*WHAT TO PRODUCE*. Up to and including the line with "ATOM 28 O O", write out the listing from its first line, minus the pictures.
*** RECORDS FOR THIS EXERCISE ***
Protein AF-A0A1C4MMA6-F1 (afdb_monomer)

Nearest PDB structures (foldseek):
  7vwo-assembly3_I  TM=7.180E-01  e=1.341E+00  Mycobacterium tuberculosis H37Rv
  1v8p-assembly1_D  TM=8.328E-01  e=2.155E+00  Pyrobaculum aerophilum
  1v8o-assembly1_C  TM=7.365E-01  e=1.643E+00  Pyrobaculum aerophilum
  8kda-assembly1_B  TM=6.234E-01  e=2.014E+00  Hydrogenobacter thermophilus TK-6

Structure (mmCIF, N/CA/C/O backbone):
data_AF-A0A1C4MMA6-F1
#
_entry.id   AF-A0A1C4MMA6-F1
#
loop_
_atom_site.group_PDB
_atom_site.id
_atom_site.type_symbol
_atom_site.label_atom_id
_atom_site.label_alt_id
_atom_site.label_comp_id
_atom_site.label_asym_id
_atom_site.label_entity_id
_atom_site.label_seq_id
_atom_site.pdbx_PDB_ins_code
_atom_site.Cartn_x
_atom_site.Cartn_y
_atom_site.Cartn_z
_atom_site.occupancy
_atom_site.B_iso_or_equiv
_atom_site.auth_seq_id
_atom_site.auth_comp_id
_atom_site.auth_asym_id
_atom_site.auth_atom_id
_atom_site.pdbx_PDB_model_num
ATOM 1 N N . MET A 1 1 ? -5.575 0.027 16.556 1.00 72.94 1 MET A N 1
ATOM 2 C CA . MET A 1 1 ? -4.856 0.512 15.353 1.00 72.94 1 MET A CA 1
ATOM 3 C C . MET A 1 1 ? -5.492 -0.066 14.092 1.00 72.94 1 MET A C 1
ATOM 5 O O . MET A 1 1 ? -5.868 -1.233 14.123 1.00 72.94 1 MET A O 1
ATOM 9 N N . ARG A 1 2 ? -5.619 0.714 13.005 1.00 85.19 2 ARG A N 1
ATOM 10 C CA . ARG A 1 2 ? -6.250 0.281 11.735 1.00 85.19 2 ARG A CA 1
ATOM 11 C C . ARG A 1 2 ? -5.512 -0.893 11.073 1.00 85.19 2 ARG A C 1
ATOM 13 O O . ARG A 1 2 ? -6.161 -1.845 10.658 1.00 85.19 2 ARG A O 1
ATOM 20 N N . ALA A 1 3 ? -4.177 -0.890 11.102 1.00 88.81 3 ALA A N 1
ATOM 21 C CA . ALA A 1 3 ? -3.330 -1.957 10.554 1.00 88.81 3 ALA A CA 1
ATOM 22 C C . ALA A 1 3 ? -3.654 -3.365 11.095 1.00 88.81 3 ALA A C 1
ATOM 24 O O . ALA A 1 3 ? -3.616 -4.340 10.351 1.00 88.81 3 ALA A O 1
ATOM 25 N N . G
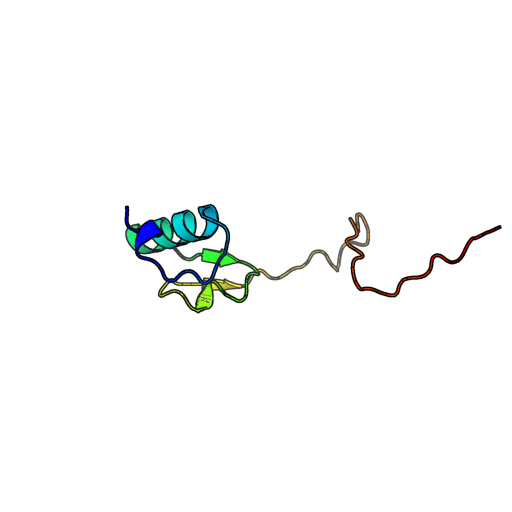LY A 1 4 ? -4.035 -3.481 12.374 1.00 90.31 4 GLY A N 1
ATOM 26 C CA . GLY A 1 4 ? -4.386 -4.766 12.995 1.00 90.31 4 GLY A CA 1
ATOM 27 C C . GLY A 1 4 ? -5.719 -5.360 12.523 1.00 90.31 4 GLY A C 1
ATOM 28 O O . GLY A 1 4 ? -6.012 -6.503 12.849 1.00 90.31 4 GLY A O 1
ATOM 29 N N . ARG A 1 5 ? -6.527 -4.595 11.777 1.00 91.38 5 ARG A N 1
ATOM 30 C CA . ARG A 1 5 ? -7.807 -5.041 11.204 1.00 91.38 5 ARG A CA 1
ATOM 31 C C . ARG A 1 5 ? -7.702 -5.404 9.722 1.00 91.38 5 ARG A C 1
ATOM 33 O O . ARG A 1 5 ? -8.683 -5.860 9.147 1.00 91.38 5 ARG A O 1
ATOM 40 N N . LEU A 1 6 ? -6.547 -5.168 9.099 1.00 91.81 6 LEU A N 1
ATOM 41 C CA . LEU A 1 6 ? -6.336 -5.490 7.694 1.00 91.81 6 LEU A CA 1
ATOM 42 C C . LEU A 1 6 ? -6.163 -7.004 7.502 1.00 91.81 6 LEU A C 1
ATOM 44 O O . LEU A 1 6 ? -5.547 -7.653 8.356 1.00 91.81 6 LEU A O 1
ATOM 48 N N . PRO A 1 7 ? -6.629 -7.561 6.367 1.00 91.44 7 PRO A N 1
ATOM 49 C CA . PRO A 1 7 ? -6.343 -8.940 5.995 1.00 91.44 7 PRO A CA 1
ATOM 50 C C . PRO A 1 7 ? -4.841 -9.247 6.063 1.00 91.44 7 PRO A C 1
ATOM 52 O O . PRO A 1 7 ? -3.996 -8.446 5.645 1.00 91.44 7 PRO A O 1
ATOM 55 N N . ALA A 1 8 ? -4.499 -10.423 6.584 1.00 89.19 8 ALA A N 1
ATOM 56 C CA . ALA A 1 8 ? -3.117 -10.865 6.762 1.00 89.19 8 ALA A CA 1
ATOM 57 C C . ALA A 1 8 ? -2.513 -11.430 5.458 1.00 89.19 8 ALA A C 1
ATOM 59 O O . ALA A 1 8 ? -2.055 -12.569 5.427 1.00 89.19 8 ALA A O 1
ATOM 60 N N . LEU A 1 9 ? -2.536 -10.643 4.374 1.00 90.00 9 LEU A N 1
ATOM 61 C CA . LEU A 1 9 ? -1.919 -11.020 3.091 1.00 90.00 9 LEU A CA 1
ATOM 62 C C . LEU A 1 9 ? -0.386 -10.916 3.152 1.00 90.00 9 LEU A C 1
ATOM 64 O O . LEU A 1 9 ? 0.311 -11.743 2.570 1.00 90.00 9 LEU A O 1
ATOM 68 N N . HIS A 1 10 ? 0.134 -9.945 3.910 1.00 89.00 10 HIS A N 1
ATOM 69 C CA . HIS A 1 10 ? 1.558 -9.828 4.226 1.00 89.00 10 HIS A CA 1
ATOM 70 C C . HIS A 1 10 ? 1.864 -10.458 5.585 1.00 89.00 10 HIS A C 1
ATOM 72 O O . HIS A 1 10 ? 1.116 -10.289 6.554 1.00 89.00 10 HIS A O 1
ATOM 78 N N . ARG A 1 11 ? 2.996 -11.169 5.658 1.00 80.88 11 ARG A N 1
ATOM 79 C CA . ARG A 1 11 ? 3.522 -11.708 6.921 1.00 80.88 11 ARG A CA 1
ATOM 80 C C . ARG A 1 11 ? 4.136 -10.617 7.791 1.00 80.88 11 ARG A C 1
ATOM 82 O O . ARG A 1 11 ? 4.073 -10.719 9.014 1.00 80.88 11 ARG A O 1
ATOM 89 N N . ASP A 1 12 ? 4.687 -9.581 7.166 1.00 83.94 12 ASP A N 1
ATOM 90 C CA . ASP A 1 12 ? 5.275 -8.454 7.873 1.00 83.94 12 ASP A CA 1
ATOM 91 C C . ASP A 1 12 ? 4.202 -7.454 8.352 1.00 83.94 12 ASP A C 1
ATOM 93 O O . ASP A 1 12 ? 3.090 -7.351 7.818 1.00 83.94 12 ASP A O 1
ATOM 97 N N . PHE A 1 13 ? 4.490 -6.765 9.454 1.00 87.94 13 PHE A N 1
ATOM 98 C CA . PHE A 1 13 ? 3.575 -5.792 10.047 1.00 87.94 13 PHE A CA 1
ATOM 99 C C . PHE A 1 13 ? 3.716 -4.394 9.432 1.00 87.94 13 PHE A C 1
ATOM 101 O O . PHE A 1 13 ? 2.726 -3.664 9.362 1.00 87.94 13 PHE A O 1
ATOM 108 N N . LEU A 1 14 ? 4.905 -4.035 8.950 1.00 91.44 14 LEU A N 1
ATOM 109 C CA . LEU A 1 14 ? 5.206 -2.736 8.361 1.00 91.44 14 LEU A CA 1
ATOM 110 C C . LEU A 1 14 ? 4.373 -2.480 7.106 1.00 91.44 14 LEU A C 1
ATOM 112 O O . LEU A 1 14 ? 3.795 -1.403 6.986 1.00 91.44 14 LEU A O 1
ATOM 116 N N . ASP A 1 15 ? 4.218 -3.480 6.233 1.00 92.06 15 ASP A N 1
ATOM 117 C CA . ASP A 1 15 ? 3.378 -3.364 5.030 1.00 92.06 15 ASP A
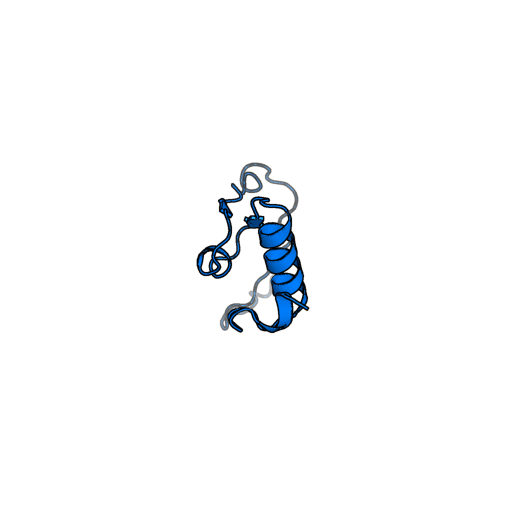 CA 1
ATOM 118 C C . ASP A 1 15 ? 1.940 -2.973 5.395 1.00 92.06 15 ASP A C 1
ATOM 120 O O . ASP A 1 15 ? 1.327 -2.096 4.783 1.00 92.06 15 ASP A O 1
ATOM 124 N N . ARG A 1 16 ? 1.408 -3.569 6.468 1.00 94.25 16 ARG A N 1
ATOM 125 C CA . ARG A 1 16 ? 0.055 -3.278 6.962 1.00 94.25 16 ARG A CA 1
ATOM 126 C C . ARG A 1 16 ? -0.046 -1.903 7.617 1.00 94.25 16 ARG A C 1
ATOM 128 O O . ARG A 1 16 ? -1.104 -1.283 7.527 1.00 94.25 16 ARG A O 1
ATOM 135 N N . ILE A 1 17 ? 1.016 -1.409 8.255 1.00 95.62 17 ILE A N 1
ATOM 136 C CA . ILE A 1 17 ? 1.064 -0.018 8.728 1.00 95.62 17 ILE A CA 1
ATOM 137 C C . ILE A 1 17 ? 1.042 0.945 7.538 1.00 95.62 17 ILE A C 1
ATOM 139 O O . ILE A 1 17 ? 0.239 1.876 7.542 1.00 95.62 17 ILE A O 1
ATOM 1
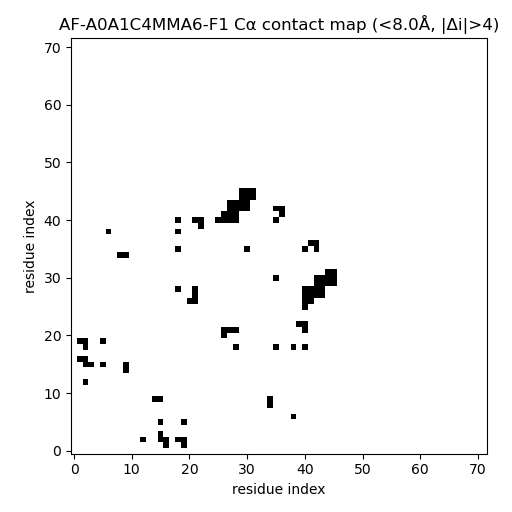43 N N . LEU A 1 18 ? 1.863 0.703 6.513 1.00 95.12 18 LEU A N 1
ATOM 144 C CA . LEU A 1 18 ? 1.940 1.551 5.321 1.00 95.12 18 LEU A CA 1
ATOM 145 C C . LEU A 1 18 ? 0.586 1.636 4.604 1.00 95.12 18 LEU A C 1
ATOM 147 O O . LEU A 1 18 ? 0.107 2.730 4.311 1.00 95.12 18 LEU A O 1
ATOM 151 N N . ILE A 1 19 ? -0.068 0.491 4.387 1.00 96.19 19 ILE A N 1
ATOM 152 C CA . ILE A 1 19 ? -1.406 0.432 3.782 1.00 96.19 19 ILE A CA 1
ATOM 153 C C . ILE A 1 19 ? -2.424 1.183 4.644 1.00 96.19 19 ILE A C 1
ATOM 155 O O . ILE A 1 19 ? -3.229 1.955 4.125 1.00 96.19 19 ILE A O 1
ATOM 159 N N . ALA A 1 20 ? -2.395 0.982 5.965 1.00 96.44 20 ALA A N 1
ATOM 160 
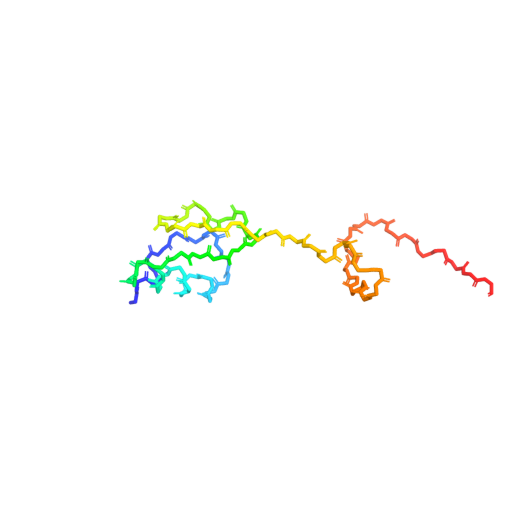C CA . ALA A 1 20 ? -3.314 1.663 6.868 1.00 96.44 20 ALA A CA 1
ATOM 161 C C . ALA A 1 20 ? -3.148 3.189 6.819 1.00 96.44 20 ALA A C 1
ATOM 163 O O . ALA A 1 20 ? -4.157 3.892 6.841 1.00 96.44 20 ALA A O 1
ATOM 164 N N . GLN A 1 21 ? -1.913 3.690 6.722 1.00 96.81 21 GLN A N 1
ATOM 165 C CA . GLN A 1 21 ? -1.652 5.122 6.593 1.00 96.81 21 GLN A CA 1
ATOM 166 C C . GLN A 1 21 ? -2.158 5.665 5.258 1.00 96.81 21 GLN A C 1
ATOM 168 O O . GLN A 1 21 ? -2.872 6.664 5.233 1.00 96.81 21 GLN A O 1
ATOM 173 N N . ALA A 1 22 ? -1.868 4.964 4.160 1.00 97.38 22 ALA A N 1
ATOM 174 C CA . ALA A 1 22 ? -2.330 5.347 2.831 1.00 97.38 22 ALA A CA 1
ATOM 175 C C . ALA A 1 22 ? -3.865 5.426 2.750 1.00 97.38 22 ALA A C 1
ATOM 177 O O . ALA A 1 22 ? -4.402 6.356 2.155 1.00 97.38 22 ALA A O 1
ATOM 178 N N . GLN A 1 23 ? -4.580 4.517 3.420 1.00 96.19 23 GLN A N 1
*** End of RECORDS FOR THIS EXERCISE ***
*EXERCISE ANSWER*.
Protein AF-A0A1C4MMA6-F1 (afdb_monomer)

Nearest PDB structures (foldseek):
  7vwo-assembly3_I  TM=7.180E-01  e=1.341E+00  Mycobacterium tuberculosis H37Rv
  1v8p-assembly1_D  TM=8.328E-01  e=2.155E+00  Pyrobaculum aerophilum
  1v8o-assembly1_C  TM=7.365E-01  e=1.643E+00  Pyrobaculum aerophilum
  8kda-assembly1_B  TM=6.234E-01  e=2.014E+00  Hydrogenobacter thermophilus TK-6

Structure (mmCIF, N/CA/C/O backbone):
data_AF-A0A1C4MMA6-F1
#
_entry.id   AF-A0A1C4MMA6-F1
#
loop_
_atom_site.group_PDB
_atom_site.id
_atom_site.type_symbol
_atom_site.label_atom_id
_atom_site.label_alt_id
_atom_site.label_comp_id
_atom_site.label_asym_id
_atom_site.label_entity_id
_atom_site.label_seq_id
_atom_site.pdbx_PDB_ins_code
_atom_site.Cartn_x
_atom_site.Cartn_y
_atom_site.Cartn_z
_atom_site.occupancy
_atom_site.B_iso_or_equiv
_atom_site.auth_seq_id
_atom_site.auth_comp_id
_atom_site.auth_asym_id
_atom_site.auth_atom_id
_atom_site.pdbx_PDB_model_num
ATOM 1 N N . MET A 1 1 ? -5.575 0.027 16.556 1.00 72.94 1 MET A N 1
ATOM 2 C CA . MET A 1 1 ? -4.856 0.512 15.353 1.00 72.94 1 MET A CA 1
ATOM 3 C C . MET A 1 1 ? -5.492 -0.066 14.092 1.00 72.94 1 MET A C 1
ATOM 5 O O . MET A 1 1 ? -5.868 -1.233 14.123 1.00 72.94 1 MET A O 1
ATOM 9 N N . ARG A 1 2 ? -5.619 0.714 13.005 1.00 85.19 2 ARG A N 1
ATOM 10 C CA . ARG A 1 2 ? -6.250 0.281 11.735 1.00 85.19 2 ARG A CA 1
ATOM 11 C C . ARG A 1 2 ? -5.512 -0.893 11.073 1.00 85.19 2 ARG A C 1
ATOM 13 O O . ARG A 1 2 ? -6.161 -1.845 10.658 1.00 85.19 2 ARG A O 1
ATOM 20 N N . ALA A 1 3 ? -4.177 -0.890 11.102 1.00 88.81 3 ALA A N 1
ATOM 21 C CA . ALA A 1 3 ? -3.330 -1.957 10.554 1.00 88.81 3 ALA A CA 1
ATOM 22 C C . ALA A 1 3 ? -3.654 -3.365 11.095 1.00 88.81 3 ALA A C 1
ATOM 24 O O . ALA A 1 3 ? -3.616 -4.340 10.351 1.00 88.81 3 ALA A O 1
ATOM 25 N N . G
LY A 1 4 ? -4.035 -3.481 12.374 1.00 90.31 4 GLY A N 1
ATOM 26 C CA . GLY A 1 4 ? -4.386 -4.766 12.995 1.00 90.31 4 GLY A CA 1
ATOM 27 C C . GLY A 1 4 ? -5.719 -5.360 12.523 1.00 90.31 4 GLY A C 1
ATOM 28 O O . GLY A 1 4 ? -6.012 -6.503 12.849 1.00 90.31 4 GLY A O 1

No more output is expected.